_What the exercise asks_. Copy word for word, please, the lines of the entries below running from the one containing "ATOM 70 C C" to the one containing "ATOM 76 C C . PHE", both ends included.

Recorded data
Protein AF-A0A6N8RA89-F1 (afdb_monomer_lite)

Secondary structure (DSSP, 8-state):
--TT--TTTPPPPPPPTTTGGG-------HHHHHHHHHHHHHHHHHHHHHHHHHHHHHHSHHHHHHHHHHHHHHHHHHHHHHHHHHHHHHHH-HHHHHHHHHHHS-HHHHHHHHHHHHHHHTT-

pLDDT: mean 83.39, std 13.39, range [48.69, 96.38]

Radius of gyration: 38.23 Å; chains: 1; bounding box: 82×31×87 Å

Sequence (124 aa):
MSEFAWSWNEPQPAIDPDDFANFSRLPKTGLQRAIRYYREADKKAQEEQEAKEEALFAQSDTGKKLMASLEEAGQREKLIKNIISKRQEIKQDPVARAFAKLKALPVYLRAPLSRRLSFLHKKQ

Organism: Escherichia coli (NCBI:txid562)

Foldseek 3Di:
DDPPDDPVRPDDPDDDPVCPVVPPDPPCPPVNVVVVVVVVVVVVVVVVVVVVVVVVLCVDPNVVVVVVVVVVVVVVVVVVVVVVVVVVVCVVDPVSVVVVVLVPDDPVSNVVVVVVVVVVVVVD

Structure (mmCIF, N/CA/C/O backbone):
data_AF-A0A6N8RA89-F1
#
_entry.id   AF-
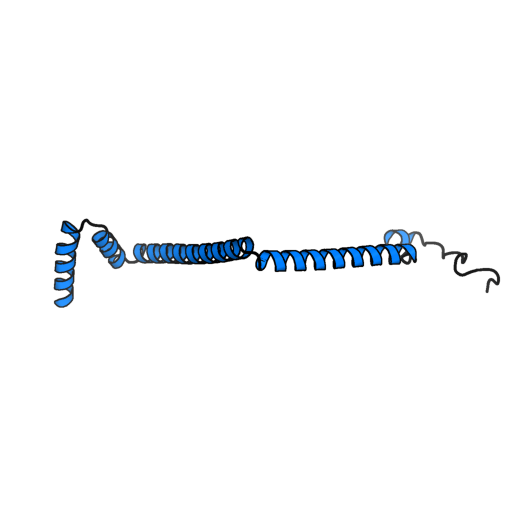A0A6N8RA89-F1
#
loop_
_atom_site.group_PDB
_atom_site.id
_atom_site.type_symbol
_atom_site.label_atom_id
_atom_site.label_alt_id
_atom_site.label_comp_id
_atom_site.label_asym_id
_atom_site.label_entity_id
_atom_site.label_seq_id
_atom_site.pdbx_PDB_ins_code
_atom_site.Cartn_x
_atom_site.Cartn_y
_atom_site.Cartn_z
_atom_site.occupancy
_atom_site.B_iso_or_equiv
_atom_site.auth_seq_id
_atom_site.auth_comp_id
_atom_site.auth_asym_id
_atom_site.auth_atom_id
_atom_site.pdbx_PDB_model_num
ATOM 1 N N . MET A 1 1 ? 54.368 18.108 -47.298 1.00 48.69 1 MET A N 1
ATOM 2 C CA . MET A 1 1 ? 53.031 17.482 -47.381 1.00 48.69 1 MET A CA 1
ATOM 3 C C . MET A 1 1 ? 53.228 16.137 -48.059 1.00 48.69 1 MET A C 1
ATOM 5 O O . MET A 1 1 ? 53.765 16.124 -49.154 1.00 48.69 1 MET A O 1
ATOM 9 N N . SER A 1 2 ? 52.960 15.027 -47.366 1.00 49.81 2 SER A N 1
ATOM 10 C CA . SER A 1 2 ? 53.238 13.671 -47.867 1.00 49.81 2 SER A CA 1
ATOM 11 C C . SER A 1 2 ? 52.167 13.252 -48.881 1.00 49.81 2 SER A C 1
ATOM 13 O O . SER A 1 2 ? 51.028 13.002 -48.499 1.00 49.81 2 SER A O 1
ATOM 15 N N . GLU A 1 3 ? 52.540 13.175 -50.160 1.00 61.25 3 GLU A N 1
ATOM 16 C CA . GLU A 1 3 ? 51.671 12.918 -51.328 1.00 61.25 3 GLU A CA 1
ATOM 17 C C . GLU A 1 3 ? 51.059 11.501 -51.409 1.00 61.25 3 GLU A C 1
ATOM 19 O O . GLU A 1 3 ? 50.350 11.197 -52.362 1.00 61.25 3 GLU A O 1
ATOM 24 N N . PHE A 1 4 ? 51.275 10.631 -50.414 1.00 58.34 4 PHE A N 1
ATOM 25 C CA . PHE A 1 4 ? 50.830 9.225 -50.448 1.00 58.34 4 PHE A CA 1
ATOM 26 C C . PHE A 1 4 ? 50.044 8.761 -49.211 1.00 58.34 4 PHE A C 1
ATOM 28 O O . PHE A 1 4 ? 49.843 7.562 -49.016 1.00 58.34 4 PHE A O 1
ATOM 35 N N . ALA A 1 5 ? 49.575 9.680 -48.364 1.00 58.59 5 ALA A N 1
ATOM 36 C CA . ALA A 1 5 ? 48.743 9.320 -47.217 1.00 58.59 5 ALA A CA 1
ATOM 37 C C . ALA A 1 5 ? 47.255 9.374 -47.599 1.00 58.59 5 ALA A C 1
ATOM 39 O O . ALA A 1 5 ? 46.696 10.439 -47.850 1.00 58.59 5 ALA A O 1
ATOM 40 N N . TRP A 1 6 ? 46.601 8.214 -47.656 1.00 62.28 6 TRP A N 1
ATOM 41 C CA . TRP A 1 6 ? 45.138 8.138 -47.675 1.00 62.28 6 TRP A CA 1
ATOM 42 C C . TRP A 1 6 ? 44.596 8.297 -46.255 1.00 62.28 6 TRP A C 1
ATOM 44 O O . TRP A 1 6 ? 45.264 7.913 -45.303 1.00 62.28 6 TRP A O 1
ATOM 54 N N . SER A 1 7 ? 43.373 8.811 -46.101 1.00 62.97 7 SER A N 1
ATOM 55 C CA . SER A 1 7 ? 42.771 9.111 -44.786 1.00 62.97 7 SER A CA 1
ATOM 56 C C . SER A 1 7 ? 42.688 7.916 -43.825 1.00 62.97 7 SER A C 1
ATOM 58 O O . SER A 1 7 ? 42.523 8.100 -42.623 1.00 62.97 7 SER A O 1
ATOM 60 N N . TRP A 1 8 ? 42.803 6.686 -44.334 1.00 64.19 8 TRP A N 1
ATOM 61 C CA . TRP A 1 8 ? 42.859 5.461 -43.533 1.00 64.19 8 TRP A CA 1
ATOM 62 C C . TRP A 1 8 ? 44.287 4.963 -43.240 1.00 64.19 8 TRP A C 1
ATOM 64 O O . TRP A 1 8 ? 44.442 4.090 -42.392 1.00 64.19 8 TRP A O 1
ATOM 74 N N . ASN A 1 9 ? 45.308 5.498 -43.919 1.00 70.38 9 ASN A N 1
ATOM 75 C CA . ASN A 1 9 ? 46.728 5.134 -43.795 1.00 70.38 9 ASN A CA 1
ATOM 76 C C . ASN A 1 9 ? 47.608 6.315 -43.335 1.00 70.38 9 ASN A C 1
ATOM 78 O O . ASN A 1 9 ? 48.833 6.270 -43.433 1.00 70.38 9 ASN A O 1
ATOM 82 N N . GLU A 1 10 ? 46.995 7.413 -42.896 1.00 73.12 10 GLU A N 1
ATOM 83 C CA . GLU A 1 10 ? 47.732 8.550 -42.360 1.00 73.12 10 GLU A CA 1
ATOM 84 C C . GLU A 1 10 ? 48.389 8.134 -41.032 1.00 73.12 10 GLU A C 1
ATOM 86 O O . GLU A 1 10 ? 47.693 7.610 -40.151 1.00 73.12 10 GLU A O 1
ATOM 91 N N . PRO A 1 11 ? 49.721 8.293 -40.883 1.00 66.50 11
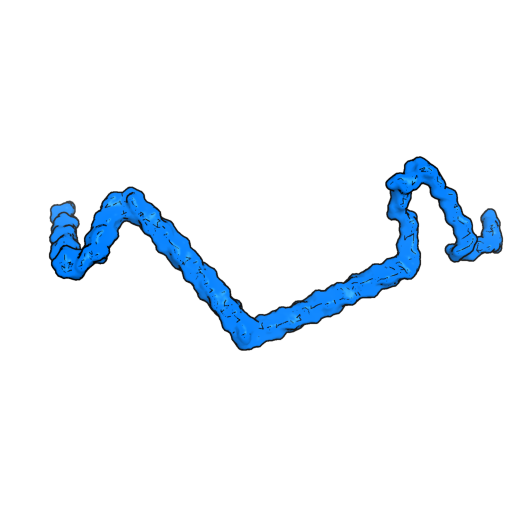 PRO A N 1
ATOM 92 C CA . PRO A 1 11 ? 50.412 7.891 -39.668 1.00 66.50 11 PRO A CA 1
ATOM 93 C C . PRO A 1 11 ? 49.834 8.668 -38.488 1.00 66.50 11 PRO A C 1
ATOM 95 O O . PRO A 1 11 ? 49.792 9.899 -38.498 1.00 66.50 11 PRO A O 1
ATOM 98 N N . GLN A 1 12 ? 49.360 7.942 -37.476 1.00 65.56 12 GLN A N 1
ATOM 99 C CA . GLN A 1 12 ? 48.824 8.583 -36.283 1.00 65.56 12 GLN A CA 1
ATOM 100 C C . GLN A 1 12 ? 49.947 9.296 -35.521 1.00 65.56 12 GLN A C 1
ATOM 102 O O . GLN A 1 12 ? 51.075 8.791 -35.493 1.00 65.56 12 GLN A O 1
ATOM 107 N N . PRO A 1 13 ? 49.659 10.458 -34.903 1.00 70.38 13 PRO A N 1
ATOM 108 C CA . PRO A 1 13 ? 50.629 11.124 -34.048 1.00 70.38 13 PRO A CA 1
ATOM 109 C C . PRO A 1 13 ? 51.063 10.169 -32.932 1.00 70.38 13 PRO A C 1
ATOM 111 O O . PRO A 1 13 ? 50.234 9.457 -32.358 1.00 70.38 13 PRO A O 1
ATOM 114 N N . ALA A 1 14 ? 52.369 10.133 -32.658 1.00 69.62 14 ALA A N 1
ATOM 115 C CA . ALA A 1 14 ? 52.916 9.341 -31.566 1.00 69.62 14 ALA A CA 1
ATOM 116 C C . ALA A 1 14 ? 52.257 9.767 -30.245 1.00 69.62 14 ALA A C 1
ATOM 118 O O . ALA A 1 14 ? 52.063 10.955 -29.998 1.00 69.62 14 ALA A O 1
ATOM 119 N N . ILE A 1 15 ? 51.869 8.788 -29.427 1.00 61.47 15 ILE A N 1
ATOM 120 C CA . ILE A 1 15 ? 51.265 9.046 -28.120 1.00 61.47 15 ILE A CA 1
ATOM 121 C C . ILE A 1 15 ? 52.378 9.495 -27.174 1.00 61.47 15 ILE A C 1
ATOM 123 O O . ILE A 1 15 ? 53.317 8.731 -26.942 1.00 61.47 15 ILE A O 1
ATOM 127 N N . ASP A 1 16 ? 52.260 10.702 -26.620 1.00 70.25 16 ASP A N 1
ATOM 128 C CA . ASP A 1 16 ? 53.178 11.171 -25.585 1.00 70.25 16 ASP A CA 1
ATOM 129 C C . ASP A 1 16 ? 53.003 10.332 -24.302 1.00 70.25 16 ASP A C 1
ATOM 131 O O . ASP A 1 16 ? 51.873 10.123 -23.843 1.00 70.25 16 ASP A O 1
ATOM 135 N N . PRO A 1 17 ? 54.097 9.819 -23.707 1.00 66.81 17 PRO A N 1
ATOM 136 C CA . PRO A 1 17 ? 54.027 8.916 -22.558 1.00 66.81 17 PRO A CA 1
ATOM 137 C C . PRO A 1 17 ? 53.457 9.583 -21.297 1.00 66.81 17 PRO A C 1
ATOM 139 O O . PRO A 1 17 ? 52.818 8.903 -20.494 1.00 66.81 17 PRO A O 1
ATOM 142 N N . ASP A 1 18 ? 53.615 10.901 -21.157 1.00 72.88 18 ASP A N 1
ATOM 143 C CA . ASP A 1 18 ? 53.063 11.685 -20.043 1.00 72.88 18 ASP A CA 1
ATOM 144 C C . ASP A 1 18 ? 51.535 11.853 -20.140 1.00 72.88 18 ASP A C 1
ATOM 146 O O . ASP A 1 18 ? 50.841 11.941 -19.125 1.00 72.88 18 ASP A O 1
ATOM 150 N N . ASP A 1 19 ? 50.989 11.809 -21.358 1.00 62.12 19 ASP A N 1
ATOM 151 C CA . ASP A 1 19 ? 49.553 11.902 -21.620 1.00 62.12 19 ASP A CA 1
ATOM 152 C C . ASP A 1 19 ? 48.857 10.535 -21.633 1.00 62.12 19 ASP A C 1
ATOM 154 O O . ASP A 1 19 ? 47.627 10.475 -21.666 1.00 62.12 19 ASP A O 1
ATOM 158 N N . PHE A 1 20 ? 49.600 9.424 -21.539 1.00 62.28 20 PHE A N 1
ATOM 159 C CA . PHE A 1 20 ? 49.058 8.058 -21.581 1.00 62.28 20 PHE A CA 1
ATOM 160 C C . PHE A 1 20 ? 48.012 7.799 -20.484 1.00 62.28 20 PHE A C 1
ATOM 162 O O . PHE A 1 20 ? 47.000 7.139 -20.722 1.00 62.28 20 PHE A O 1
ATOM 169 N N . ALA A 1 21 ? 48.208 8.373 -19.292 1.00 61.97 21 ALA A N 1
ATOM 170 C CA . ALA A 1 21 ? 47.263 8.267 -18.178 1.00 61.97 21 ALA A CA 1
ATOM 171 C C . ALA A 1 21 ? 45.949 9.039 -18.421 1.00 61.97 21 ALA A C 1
---
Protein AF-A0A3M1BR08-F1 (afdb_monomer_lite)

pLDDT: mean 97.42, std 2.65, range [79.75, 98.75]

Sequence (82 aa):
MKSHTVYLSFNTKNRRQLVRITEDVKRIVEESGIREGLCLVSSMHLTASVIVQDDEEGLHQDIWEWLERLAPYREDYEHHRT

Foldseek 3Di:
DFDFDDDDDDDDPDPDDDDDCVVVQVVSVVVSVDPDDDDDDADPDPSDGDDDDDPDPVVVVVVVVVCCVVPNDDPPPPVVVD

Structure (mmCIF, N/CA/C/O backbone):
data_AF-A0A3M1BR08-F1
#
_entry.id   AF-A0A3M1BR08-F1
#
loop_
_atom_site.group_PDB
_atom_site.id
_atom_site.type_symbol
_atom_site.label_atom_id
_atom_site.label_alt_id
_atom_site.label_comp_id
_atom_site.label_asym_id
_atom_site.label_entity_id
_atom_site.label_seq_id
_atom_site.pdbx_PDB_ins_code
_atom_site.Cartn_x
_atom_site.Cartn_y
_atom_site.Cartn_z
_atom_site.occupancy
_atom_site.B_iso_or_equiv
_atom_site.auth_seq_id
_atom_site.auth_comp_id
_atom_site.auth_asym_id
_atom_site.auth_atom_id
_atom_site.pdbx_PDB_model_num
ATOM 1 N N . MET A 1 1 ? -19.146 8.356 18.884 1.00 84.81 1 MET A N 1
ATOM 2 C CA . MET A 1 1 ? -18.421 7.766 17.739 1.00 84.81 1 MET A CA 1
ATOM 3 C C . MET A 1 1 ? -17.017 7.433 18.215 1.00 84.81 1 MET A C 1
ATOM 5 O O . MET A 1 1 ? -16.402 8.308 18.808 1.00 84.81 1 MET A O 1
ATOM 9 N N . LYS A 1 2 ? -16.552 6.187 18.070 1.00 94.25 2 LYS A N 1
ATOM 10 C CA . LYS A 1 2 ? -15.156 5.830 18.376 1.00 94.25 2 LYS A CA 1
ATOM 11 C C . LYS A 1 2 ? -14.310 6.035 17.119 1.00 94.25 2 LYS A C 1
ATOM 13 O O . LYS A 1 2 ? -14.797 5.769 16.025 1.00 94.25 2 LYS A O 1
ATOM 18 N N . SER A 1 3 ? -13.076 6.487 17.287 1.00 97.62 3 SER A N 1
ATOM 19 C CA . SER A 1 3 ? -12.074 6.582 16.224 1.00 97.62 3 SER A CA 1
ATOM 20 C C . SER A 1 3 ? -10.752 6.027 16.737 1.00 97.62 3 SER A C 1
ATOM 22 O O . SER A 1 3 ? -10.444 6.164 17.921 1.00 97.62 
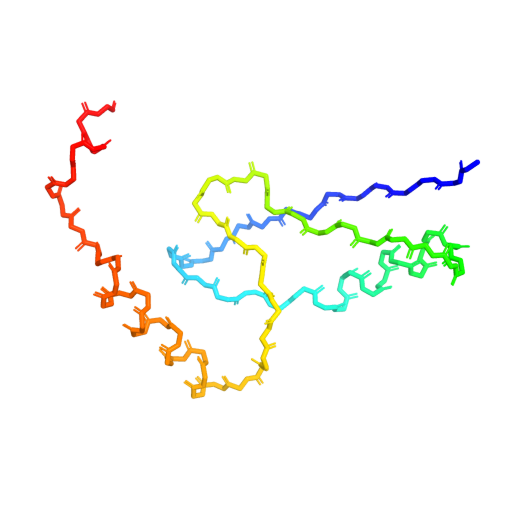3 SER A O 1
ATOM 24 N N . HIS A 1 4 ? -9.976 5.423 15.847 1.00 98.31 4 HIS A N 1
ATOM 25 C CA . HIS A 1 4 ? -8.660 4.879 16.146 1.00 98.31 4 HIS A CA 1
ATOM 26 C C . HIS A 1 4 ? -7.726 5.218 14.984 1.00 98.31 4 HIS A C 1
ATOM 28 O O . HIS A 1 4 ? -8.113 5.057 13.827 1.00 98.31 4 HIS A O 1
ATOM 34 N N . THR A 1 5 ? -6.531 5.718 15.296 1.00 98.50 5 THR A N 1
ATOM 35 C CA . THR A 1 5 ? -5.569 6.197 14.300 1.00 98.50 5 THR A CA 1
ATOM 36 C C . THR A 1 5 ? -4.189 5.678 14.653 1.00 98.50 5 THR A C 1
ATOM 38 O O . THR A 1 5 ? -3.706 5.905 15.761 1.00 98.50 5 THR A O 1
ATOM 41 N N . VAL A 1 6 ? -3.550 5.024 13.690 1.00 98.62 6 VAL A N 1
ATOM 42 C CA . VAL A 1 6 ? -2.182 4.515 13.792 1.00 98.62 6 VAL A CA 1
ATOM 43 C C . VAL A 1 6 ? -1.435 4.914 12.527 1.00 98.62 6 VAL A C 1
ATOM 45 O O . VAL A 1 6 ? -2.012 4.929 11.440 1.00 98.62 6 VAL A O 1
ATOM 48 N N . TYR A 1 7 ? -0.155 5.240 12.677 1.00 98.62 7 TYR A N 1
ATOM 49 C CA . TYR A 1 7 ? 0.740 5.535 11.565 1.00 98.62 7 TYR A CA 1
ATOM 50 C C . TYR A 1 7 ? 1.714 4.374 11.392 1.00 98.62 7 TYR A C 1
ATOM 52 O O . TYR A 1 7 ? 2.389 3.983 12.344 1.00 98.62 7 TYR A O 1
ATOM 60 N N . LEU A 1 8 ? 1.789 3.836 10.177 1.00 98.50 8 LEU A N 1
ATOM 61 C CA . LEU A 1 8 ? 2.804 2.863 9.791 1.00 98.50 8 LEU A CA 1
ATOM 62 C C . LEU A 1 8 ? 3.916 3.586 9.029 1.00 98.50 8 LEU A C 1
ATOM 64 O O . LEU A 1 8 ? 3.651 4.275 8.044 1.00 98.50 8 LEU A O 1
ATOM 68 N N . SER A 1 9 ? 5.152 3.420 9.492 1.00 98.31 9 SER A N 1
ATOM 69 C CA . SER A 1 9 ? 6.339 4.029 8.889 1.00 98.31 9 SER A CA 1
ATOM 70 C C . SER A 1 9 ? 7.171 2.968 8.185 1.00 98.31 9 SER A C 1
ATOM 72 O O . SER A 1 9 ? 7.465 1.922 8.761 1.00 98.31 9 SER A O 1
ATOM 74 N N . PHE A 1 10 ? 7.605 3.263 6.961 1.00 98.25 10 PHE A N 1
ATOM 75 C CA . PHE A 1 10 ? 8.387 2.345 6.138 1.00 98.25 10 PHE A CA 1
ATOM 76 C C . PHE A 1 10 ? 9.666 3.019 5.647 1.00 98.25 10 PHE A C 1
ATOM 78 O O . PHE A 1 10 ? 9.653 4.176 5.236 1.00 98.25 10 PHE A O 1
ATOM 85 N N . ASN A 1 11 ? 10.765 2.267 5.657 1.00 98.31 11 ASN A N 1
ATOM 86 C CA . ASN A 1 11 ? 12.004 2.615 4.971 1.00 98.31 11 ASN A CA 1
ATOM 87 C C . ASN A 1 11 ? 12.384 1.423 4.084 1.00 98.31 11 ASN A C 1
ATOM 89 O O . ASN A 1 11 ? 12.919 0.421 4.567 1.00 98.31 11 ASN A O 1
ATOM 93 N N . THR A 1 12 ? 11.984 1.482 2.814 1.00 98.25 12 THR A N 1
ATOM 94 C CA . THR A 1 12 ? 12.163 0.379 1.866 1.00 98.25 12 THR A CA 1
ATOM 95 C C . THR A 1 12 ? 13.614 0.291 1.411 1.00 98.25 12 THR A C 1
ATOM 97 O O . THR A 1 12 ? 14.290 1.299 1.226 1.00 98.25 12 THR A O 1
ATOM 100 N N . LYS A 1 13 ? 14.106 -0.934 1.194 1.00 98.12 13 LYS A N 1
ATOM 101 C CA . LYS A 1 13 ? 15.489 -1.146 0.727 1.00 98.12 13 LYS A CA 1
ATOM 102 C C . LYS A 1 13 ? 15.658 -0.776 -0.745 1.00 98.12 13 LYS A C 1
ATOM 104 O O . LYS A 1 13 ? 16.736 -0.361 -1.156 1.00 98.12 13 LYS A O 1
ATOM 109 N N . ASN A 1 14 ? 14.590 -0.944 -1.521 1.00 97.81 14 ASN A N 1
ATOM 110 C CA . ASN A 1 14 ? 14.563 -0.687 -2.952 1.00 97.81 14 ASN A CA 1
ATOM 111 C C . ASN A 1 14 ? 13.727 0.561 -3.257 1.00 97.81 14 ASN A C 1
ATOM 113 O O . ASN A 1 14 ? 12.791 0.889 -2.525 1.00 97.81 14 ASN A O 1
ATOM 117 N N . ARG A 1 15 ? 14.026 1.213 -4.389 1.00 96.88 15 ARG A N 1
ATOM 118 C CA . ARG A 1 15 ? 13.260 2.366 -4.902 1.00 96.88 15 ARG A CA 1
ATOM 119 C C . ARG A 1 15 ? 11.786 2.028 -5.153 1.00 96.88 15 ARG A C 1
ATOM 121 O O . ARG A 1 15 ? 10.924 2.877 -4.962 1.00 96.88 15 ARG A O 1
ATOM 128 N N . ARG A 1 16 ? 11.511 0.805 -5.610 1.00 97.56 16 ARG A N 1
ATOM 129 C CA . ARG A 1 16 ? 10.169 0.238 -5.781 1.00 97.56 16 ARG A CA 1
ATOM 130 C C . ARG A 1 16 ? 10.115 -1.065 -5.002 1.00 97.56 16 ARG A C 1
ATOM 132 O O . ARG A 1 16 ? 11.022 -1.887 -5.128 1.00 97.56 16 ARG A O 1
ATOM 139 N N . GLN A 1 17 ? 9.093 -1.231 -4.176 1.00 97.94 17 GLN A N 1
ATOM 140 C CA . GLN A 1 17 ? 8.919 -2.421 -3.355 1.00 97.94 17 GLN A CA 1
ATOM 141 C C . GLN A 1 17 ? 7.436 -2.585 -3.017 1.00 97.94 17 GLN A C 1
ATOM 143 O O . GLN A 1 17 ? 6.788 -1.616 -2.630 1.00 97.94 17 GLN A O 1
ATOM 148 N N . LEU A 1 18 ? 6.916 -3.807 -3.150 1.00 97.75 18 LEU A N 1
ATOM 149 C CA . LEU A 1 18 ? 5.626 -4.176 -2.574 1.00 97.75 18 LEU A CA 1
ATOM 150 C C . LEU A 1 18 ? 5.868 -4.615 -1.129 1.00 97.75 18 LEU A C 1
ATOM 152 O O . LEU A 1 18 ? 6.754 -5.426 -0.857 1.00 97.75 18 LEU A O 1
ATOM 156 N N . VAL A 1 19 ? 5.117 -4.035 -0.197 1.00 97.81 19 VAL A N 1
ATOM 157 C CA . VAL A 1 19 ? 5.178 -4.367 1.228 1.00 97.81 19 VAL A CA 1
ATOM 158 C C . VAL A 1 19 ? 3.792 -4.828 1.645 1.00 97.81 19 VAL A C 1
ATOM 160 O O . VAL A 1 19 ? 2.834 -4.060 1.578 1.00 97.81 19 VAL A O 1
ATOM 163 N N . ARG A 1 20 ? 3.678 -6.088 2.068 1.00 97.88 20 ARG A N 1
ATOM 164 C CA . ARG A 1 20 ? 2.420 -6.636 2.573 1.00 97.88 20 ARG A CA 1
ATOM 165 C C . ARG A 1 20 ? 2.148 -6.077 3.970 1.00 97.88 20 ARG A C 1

_Answer section_.
ATOM 70 C C . SER A 1 9 ? 7.171 2.968 8.185 1.00 98.31 9 SER A C 1
ATOM 72 O O . SER A 1 9 ? 7.465 1.922 8.761 1.00 98.31 9 SER A O 1
ATOM 74 N N . PHE A 1 10 ? 7.605 3.263 6.961 1.00 98.25 10 PHE A N 1
ATOM 75 C CA . PHE A 1 10 ? 8.387 2.345 6.138 1.00 98.25 10 PHE A CA 1
ATOM 76 C C . PHE A 1 10 ? 9.666 3.019 5.647 1.00 98.25 10 PHE A C 1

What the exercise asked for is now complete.